Pralidoxime chloride is the standard oxime used to treat nerve agent poisoning. Rather than counteracting the initial effects of the nerve agent on the nervous system as does atropine, pralidoxime chloride reactivates the poisoned enzyme by scavenging the phosphoryl group attached on the functional hydroxyl group of the enzyme, counteracting the nerve agent itself. Revival of acetylcholinesterase with pralidoxime chloride works more effectively on nicotinic receptors while blocking acetylcholine receptors with atropine is more effective on muscarinic receptors.
Anticonvulsants, such as diazepam, may be administered to manage seizures, improving long term prognosis and reducing risk of brain damage. This is not usually self-administered as its use is for actively seizing patients.

Countermeasures

was used by the US military in the first Gulf War as a pretreatment for Soman as it increased the median lethal dose. It is only effective if taken prior to exposure and in conjunction with Atropine and Pralidoxime, issued in the Mark I NAAK autoinjector, and is ineffective against other nerve agents. While it reduces fatality rates, there is an increased risk of brain damage; this can be mitigated by administration of an anticonvulsant. Evidence suggests that the use of pyridostigmine may be responsible for some of the symptoms of Gulf War syndrome.

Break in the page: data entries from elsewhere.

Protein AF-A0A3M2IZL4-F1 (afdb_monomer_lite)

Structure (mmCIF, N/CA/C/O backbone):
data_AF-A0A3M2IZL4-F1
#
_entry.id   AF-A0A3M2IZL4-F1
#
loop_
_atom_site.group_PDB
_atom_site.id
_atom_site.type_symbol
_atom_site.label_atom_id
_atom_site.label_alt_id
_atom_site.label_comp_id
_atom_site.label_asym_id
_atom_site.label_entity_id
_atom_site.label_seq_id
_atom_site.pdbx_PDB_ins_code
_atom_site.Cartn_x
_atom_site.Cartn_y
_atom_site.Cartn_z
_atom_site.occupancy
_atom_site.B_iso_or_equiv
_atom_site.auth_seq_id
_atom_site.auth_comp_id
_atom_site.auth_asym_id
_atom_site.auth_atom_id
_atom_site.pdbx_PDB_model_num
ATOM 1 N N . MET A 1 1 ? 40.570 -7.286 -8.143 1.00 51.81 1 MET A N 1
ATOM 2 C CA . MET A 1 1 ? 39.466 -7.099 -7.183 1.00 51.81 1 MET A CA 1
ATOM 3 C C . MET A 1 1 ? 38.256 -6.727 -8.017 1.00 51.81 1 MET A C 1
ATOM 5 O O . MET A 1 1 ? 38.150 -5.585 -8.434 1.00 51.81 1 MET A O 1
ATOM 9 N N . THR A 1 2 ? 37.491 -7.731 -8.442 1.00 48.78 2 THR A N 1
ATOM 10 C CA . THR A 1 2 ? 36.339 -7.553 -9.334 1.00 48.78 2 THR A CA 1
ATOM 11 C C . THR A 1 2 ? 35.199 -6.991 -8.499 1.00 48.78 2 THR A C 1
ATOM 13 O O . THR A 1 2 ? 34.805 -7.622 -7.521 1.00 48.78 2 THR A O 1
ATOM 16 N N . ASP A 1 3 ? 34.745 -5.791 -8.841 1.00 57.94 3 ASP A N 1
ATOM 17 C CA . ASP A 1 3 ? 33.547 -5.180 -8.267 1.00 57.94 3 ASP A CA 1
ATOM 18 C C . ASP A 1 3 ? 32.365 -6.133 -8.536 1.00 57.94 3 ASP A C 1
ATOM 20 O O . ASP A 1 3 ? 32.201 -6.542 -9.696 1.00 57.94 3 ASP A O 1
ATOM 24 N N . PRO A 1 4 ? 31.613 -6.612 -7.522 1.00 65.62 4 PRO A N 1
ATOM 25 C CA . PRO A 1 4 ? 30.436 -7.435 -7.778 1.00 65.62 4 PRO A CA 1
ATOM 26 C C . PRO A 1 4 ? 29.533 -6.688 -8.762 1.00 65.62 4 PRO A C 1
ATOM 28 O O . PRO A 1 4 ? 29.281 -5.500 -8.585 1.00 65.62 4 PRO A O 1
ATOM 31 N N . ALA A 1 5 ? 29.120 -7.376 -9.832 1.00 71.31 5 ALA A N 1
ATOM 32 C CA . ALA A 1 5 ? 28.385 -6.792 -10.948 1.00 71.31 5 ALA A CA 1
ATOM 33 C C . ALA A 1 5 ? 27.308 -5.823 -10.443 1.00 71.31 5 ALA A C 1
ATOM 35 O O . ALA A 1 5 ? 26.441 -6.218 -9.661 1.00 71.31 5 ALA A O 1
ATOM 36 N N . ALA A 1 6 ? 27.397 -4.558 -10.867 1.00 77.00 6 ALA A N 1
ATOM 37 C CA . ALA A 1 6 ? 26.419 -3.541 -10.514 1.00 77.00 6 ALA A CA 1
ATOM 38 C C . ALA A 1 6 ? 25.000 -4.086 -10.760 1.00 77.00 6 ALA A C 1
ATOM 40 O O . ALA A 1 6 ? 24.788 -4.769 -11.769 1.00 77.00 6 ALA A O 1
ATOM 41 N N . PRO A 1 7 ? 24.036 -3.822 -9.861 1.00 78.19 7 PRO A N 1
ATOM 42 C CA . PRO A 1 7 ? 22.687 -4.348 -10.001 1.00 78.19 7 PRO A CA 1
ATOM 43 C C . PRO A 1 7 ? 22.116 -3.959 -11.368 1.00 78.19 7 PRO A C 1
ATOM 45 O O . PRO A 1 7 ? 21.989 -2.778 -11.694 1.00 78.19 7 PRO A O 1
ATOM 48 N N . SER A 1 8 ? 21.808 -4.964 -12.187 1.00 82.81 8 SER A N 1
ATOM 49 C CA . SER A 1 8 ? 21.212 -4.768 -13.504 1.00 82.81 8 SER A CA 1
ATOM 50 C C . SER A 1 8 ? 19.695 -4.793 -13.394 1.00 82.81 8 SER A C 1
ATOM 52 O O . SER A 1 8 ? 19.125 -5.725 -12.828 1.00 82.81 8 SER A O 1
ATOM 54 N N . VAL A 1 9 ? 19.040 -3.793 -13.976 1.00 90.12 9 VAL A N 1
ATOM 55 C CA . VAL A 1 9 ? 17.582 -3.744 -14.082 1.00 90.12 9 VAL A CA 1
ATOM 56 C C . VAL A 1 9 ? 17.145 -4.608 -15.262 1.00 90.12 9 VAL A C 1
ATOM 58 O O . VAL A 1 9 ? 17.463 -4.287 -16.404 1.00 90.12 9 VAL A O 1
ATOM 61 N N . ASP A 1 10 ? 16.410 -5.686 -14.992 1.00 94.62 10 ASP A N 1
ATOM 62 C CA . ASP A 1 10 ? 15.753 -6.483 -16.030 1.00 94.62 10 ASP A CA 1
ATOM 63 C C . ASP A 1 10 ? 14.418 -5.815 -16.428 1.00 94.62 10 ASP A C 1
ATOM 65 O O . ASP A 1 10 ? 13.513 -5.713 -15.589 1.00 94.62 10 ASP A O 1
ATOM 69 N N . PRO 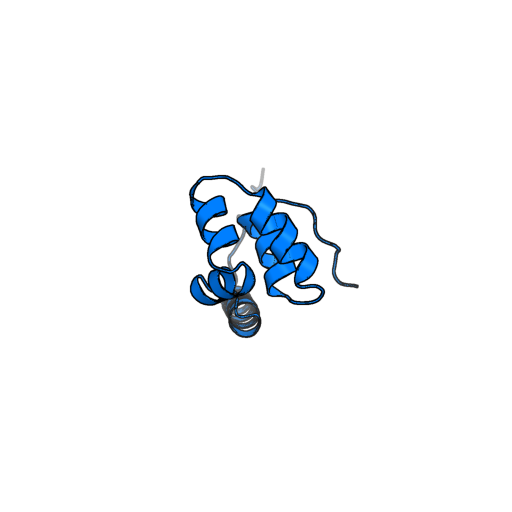A 1 11 ? 14.252 -5.360 -17.686 1.00 95.00 11 PRO A N 1
ATOM 70 C CA . PRO A 1 11 ? 13.019 -4.720 -18.140 1.00 95.00 11 PRO A CA 1
ATOM 71 C C . PRO A 1 11 ? 11.764 -5.588 -17.977 1.00 95.00 11 PRO A C 1
ATOM 73 O O . PRO A 1 11 ? 10.685 -5.044 -17.732 1.00 95.00 11 PRO A O 1
ATOM 76 N N . ALA A 1 12 ? 11.884 -6.915 -18.092 1.00 96.12 12 ALA A N 1
ATOM 77 C CA . ALA A 1 12 ? 10.753 -7.824 -17.932 1.00 96.12 12 ALA A CA 1
ATOM 78 C C . ALA A 1 12 ? 10.275 -7.862 -16.474 1.00 96.12 12 ALA A C 1
ATOM 80 O O . ALA A 1 12 ? 9.072 -7.786 -16.221 1.00 96.12 12 ALA A O 1
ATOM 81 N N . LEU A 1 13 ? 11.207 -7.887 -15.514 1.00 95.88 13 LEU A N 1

Butyrylcholinesterase is under development by the U.S. Department of Defense as a prophylactic countermeasure against organophosphate nerve agents. It binds nerve agent in the bloodstream before the poison can exert effects in the nervous system.
Both purified acetylcholinesterase and butyrylcholinesterase have demonstrated success in animal studies as "biological scavengers" to provide stoichiometric protection against the entire spectrum of organophosphate nerve agents. Butyrylcholinesterase currently is the preferred enzyme for development as a pharmaceutical drug primarily because it is a naturally circulating human plasma protein and its larger active site compared with acetylcholinesterase may permit greater flexibility for future design and improvement of butyrylcholinesterase to act as a nerve agent scavenger.